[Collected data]
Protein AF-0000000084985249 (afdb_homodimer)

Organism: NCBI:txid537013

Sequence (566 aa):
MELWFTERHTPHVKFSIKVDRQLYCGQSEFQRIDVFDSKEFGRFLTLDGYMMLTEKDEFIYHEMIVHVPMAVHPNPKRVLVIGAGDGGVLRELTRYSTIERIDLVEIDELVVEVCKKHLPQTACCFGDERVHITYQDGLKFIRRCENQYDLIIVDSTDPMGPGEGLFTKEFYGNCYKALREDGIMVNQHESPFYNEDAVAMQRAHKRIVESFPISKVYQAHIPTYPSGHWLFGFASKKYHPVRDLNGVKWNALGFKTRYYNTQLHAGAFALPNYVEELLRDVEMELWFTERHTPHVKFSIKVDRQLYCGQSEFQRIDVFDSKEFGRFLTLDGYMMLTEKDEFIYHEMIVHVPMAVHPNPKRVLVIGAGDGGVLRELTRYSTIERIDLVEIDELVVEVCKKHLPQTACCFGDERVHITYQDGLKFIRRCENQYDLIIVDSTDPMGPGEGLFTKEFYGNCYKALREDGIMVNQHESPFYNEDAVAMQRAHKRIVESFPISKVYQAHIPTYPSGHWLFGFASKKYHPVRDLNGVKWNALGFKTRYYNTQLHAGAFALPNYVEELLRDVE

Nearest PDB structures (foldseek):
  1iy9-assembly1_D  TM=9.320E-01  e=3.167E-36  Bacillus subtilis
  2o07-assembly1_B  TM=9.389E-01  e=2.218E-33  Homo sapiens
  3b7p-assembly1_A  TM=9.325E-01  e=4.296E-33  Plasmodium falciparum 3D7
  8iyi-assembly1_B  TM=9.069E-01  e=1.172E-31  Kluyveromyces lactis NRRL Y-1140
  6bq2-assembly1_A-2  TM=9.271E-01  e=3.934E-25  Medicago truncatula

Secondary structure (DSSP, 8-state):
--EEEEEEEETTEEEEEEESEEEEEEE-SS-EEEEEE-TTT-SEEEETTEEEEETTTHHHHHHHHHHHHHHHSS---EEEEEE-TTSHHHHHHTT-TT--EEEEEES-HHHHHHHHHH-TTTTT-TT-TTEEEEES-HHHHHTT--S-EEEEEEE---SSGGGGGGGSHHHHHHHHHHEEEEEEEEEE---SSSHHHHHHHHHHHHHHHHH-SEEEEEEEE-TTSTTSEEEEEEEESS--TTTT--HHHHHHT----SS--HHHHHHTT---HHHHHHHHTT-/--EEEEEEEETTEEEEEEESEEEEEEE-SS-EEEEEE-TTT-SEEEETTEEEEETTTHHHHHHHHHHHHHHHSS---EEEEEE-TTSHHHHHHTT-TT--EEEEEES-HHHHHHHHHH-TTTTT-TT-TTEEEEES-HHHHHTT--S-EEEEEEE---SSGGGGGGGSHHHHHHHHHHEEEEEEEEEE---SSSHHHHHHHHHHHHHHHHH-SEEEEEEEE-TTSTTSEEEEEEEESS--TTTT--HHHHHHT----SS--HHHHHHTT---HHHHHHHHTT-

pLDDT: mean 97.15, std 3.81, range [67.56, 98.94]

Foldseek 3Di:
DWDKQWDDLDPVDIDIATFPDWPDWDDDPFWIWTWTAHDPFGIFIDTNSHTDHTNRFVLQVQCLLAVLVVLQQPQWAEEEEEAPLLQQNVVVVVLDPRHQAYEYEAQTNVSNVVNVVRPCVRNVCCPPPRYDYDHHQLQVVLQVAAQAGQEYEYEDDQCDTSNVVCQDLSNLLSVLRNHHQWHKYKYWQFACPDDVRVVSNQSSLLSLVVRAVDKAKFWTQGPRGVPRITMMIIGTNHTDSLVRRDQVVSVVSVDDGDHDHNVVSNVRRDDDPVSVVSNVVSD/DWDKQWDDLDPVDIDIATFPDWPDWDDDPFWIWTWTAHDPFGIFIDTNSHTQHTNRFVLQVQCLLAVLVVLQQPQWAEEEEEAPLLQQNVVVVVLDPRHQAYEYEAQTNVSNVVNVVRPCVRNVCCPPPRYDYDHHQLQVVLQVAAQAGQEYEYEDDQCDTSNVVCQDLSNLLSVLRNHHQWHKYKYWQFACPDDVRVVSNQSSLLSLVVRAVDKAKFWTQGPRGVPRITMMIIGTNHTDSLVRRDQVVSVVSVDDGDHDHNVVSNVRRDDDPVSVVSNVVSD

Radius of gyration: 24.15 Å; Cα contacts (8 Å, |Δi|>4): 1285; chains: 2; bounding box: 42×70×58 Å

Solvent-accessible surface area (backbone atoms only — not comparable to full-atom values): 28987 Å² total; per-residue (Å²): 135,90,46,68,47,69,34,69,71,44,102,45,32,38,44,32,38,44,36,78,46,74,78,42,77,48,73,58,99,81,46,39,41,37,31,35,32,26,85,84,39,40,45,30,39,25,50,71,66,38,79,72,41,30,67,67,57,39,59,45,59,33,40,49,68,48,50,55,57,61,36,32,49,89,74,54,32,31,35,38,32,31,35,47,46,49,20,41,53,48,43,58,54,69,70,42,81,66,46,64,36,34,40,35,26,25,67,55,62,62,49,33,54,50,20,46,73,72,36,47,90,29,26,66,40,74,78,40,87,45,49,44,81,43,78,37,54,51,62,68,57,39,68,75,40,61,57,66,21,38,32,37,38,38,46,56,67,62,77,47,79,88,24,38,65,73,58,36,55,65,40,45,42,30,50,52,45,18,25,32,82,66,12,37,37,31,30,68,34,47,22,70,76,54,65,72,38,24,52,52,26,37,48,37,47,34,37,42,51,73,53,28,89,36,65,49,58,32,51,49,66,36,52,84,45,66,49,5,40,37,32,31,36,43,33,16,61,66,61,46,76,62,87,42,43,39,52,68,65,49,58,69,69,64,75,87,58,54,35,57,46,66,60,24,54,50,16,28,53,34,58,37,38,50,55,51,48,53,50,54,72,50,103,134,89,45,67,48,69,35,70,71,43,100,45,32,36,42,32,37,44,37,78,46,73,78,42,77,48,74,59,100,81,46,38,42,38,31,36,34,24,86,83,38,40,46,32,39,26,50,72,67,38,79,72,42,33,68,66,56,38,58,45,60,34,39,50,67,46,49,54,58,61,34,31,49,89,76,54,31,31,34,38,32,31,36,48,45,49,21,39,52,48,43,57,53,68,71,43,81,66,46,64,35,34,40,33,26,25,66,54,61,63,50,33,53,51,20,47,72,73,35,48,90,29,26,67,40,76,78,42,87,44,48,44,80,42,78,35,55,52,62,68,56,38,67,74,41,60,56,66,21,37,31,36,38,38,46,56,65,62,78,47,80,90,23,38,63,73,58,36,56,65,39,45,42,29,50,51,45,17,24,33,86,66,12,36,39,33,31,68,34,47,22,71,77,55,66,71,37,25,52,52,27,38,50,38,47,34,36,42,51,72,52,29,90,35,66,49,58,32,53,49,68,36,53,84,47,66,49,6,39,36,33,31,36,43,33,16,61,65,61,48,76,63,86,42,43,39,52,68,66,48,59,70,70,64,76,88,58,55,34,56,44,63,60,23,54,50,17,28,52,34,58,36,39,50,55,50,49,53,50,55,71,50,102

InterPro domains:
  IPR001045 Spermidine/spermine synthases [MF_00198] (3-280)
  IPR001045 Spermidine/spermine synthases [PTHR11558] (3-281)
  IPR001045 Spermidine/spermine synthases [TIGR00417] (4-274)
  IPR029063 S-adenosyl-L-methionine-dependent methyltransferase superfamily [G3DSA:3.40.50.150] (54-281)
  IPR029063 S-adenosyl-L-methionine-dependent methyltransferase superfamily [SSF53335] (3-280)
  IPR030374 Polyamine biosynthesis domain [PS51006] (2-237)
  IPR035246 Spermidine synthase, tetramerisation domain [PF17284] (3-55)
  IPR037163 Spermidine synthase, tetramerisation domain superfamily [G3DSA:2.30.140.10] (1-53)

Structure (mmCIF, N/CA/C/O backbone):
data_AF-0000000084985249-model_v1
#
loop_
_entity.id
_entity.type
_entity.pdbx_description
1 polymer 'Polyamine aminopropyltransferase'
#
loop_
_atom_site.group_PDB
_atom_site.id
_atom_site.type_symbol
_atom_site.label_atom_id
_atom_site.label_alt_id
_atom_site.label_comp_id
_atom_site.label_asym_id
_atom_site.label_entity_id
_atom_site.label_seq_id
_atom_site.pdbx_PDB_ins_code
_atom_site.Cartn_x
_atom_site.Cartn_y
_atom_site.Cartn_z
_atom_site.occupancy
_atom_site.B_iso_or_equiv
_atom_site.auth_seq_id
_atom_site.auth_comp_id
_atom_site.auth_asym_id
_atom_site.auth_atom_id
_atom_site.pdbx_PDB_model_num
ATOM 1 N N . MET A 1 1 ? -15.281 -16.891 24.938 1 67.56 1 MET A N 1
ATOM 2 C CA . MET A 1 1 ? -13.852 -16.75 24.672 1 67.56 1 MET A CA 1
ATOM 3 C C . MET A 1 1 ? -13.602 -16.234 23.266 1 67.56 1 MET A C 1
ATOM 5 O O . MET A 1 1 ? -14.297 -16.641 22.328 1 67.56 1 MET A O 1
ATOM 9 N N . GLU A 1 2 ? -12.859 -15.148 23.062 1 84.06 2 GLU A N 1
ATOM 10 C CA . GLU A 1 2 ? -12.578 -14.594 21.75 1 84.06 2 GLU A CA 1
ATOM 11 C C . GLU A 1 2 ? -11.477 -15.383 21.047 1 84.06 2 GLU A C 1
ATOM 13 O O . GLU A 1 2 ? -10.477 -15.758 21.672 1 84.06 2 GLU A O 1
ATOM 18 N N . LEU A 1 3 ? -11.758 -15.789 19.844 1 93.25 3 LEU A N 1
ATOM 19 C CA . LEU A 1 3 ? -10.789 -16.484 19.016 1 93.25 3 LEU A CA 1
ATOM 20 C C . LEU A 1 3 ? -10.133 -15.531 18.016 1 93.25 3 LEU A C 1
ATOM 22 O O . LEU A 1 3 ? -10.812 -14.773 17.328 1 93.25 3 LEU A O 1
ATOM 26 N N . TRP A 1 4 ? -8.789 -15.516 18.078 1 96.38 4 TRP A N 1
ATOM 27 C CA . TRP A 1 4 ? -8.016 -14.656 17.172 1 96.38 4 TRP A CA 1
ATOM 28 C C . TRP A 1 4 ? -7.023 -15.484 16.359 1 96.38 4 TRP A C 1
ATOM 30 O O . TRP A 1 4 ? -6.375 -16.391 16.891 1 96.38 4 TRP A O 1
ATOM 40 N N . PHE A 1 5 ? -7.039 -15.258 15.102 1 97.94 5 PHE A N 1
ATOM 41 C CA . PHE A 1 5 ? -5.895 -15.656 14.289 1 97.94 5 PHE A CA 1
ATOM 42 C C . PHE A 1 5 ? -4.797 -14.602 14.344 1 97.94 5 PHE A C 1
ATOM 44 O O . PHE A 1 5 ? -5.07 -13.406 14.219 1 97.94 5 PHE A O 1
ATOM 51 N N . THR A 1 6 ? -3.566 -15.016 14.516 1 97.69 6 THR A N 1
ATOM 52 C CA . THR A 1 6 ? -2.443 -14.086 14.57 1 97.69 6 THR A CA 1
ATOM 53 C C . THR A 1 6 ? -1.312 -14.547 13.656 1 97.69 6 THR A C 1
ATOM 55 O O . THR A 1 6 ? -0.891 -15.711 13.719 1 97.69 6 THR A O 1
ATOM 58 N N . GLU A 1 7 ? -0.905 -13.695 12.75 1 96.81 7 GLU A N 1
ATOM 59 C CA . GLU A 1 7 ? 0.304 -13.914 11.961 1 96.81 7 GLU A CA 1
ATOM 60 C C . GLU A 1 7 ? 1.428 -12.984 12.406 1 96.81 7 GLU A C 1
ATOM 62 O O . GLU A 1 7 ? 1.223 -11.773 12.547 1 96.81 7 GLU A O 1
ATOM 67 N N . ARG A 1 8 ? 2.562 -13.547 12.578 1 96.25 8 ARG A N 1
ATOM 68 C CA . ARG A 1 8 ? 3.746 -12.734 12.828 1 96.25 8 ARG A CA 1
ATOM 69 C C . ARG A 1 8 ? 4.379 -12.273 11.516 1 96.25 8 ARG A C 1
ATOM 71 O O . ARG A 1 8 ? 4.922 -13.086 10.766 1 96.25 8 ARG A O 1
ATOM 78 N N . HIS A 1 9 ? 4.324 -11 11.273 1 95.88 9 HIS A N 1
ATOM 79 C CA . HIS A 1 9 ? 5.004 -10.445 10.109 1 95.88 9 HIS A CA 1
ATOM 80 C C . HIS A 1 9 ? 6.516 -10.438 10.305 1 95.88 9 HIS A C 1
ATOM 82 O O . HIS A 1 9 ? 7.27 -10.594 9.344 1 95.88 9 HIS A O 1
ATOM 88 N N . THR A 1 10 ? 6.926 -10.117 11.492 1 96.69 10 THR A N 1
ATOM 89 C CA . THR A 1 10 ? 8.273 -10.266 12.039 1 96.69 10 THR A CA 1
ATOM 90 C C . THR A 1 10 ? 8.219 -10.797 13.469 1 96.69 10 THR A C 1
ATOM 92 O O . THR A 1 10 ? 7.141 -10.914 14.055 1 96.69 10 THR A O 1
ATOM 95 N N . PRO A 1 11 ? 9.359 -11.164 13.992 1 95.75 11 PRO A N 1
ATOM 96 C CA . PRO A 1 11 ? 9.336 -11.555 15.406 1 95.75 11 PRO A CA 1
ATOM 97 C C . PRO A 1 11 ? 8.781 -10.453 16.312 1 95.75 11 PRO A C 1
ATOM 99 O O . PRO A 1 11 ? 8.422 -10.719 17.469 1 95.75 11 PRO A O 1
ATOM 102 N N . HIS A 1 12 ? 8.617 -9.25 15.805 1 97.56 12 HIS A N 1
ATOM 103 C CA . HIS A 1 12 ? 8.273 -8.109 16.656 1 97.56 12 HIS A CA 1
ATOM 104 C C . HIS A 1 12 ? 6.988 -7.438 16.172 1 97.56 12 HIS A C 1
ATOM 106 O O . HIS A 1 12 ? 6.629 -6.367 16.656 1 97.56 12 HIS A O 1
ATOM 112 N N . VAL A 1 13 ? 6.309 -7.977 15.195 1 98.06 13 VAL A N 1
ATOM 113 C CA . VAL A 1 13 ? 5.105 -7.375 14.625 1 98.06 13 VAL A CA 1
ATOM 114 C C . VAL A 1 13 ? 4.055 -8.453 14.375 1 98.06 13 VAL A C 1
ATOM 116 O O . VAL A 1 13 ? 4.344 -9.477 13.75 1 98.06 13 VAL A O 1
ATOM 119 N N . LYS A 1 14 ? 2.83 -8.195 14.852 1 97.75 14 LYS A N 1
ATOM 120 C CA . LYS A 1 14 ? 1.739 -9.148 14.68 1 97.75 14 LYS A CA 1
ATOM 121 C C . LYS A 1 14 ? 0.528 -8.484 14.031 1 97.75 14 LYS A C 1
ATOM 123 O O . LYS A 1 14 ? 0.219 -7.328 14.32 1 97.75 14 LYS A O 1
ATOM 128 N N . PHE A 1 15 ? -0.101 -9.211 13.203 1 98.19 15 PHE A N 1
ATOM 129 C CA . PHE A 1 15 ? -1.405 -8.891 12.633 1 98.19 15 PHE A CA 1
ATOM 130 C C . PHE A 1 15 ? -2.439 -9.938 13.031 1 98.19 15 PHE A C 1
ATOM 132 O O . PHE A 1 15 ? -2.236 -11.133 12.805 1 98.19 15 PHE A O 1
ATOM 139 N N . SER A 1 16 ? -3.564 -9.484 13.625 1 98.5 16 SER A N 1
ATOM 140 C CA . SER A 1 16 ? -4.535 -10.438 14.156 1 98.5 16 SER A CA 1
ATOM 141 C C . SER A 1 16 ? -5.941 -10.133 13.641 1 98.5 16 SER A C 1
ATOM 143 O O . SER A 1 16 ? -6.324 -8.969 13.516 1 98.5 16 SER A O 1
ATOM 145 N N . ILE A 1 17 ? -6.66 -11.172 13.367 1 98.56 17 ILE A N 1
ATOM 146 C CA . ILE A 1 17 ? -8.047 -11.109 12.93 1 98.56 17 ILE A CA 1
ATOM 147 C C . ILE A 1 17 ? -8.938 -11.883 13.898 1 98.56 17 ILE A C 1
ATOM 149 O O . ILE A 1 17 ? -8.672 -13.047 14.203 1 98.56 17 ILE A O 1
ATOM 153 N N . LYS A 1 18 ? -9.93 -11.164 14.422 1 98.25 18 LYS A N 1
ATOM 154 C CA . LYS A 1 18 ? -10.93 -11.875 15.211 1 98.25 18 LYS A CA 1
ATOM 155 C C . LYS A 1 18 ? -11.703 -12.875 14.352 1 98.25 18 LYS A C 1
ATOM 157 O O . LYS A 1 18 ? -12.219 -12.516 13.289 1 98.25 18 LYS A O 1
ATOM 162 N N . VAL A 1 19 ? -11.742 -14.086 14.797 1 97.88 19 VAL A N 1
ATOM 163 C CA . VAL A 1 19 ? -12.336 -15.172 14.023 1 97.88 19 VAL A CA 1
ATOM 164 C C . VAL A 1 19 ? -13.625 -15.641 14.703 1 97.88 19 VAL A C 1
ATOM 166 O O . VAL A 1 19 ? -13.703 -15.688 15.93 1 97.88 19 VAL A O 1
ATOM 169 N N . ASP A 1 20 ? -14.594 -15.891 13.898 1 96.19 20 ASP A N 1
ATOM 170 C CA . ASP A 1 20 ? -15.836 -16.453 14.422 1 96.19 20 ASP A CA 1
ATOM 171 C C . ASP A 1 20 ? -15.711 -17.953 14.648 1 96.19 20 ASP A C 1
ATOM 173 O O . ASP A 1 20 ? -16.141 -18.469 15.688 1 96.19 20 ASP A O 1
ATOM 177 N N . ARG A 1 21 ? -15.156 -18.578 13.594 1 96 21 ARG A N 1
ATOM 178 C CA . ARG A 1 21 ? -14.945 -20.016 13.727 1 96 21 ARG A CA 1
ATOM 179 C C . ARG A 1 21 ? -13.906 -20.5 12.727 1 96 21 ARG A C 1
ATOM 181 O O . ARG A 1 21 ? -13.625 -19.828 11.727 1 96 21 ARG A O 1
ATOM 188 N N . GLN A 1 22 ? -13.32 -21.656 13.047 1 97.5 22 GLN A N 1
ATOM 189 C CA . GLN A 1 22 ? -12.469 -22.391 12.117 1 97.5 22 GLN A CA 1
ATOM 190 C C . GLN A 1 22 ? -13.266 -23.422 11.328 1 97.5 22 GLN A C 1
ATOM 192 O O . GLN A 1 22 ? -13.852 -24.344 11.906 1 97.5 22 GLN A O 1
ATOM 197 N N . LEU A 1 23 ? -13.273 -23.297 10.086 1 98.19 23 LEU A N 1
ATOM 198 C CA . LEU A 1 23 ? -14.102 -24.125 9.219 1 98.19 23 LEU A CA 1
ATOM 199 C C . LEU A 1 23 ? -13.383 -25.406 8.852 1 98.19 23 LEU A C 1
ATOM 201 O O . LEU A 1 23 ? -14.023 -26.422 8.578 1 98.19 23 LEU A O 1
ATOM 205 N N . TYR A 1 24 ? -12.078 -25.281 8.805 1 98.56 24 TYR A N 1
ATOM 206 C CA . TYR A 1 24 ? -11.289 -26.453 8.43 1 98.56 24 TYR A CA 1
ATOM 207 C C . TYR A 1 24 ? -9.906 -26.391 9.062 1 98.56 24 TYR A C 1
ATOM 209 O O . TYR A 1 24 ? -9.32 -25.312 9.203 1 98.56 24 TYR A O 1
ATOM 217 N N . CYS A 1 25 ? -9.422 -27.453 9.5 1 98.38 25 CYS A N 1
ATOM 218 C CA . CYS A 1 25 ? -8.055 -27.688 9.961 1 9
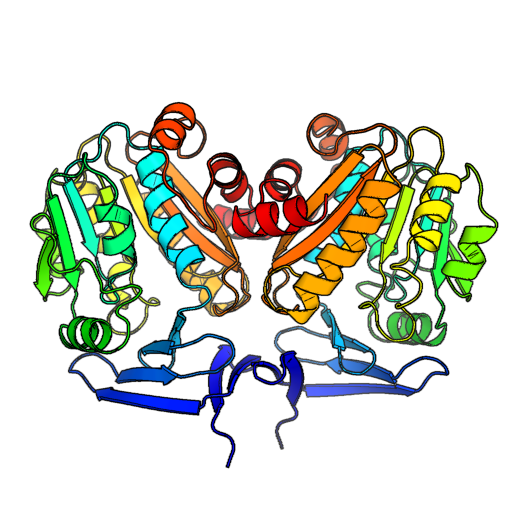8.38 25 CYS A CA 1
ATOM 219 C C . CYS A 1 25 ? -7.555 -29.062 9.531 1 98.38 25 CYS A C 1
ATOM 221 O O . CYS A 1 25 ? -8.164 -30.078 9.859 1 98.38 25 CYS A O 1
ATOM 223 N N . GLY A 1 26 ? -6.512 -29.016 8.727 1 98.25 26 GLY A N 1
ATOM 224 C CA . GLY A 1 26 ? -5.965 -30.281 8.266 1 98.25 26 GLY A CA 1
ATOM 225 C C . GLY A 1 26 ? -4.488 -30.203 7.934 1 98.25 26 GLY A C 1
ATOM 226 O O . GLY A 1 26 ? -3.949 -29.125 7.715 1 98.25 26 GLY A O 1
ATOM 227 N N . GLN A 1 27 ? -3.877 -31.359 8 1 97.94 27 GLN A N 1
ATOM 228 C CA . GLN A 1 27 ? -2.463 -31.5 7.668 1 97.94 27 GLN A CA 1
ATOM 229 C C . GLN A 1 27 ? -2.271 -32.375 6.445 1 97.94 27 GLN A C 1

Task requirements
Every line above that holds the string "spermine" should be returned.

Exercise output
  IPR001045 Spermidine/spermine synthases [MF_00198] (3-280)
  IPR001045 Spermidine/spermine synthases [PTHR11558] (3-281)
  IPR001045 Spermidine/spermine synthases [TIGR00417] (4-274)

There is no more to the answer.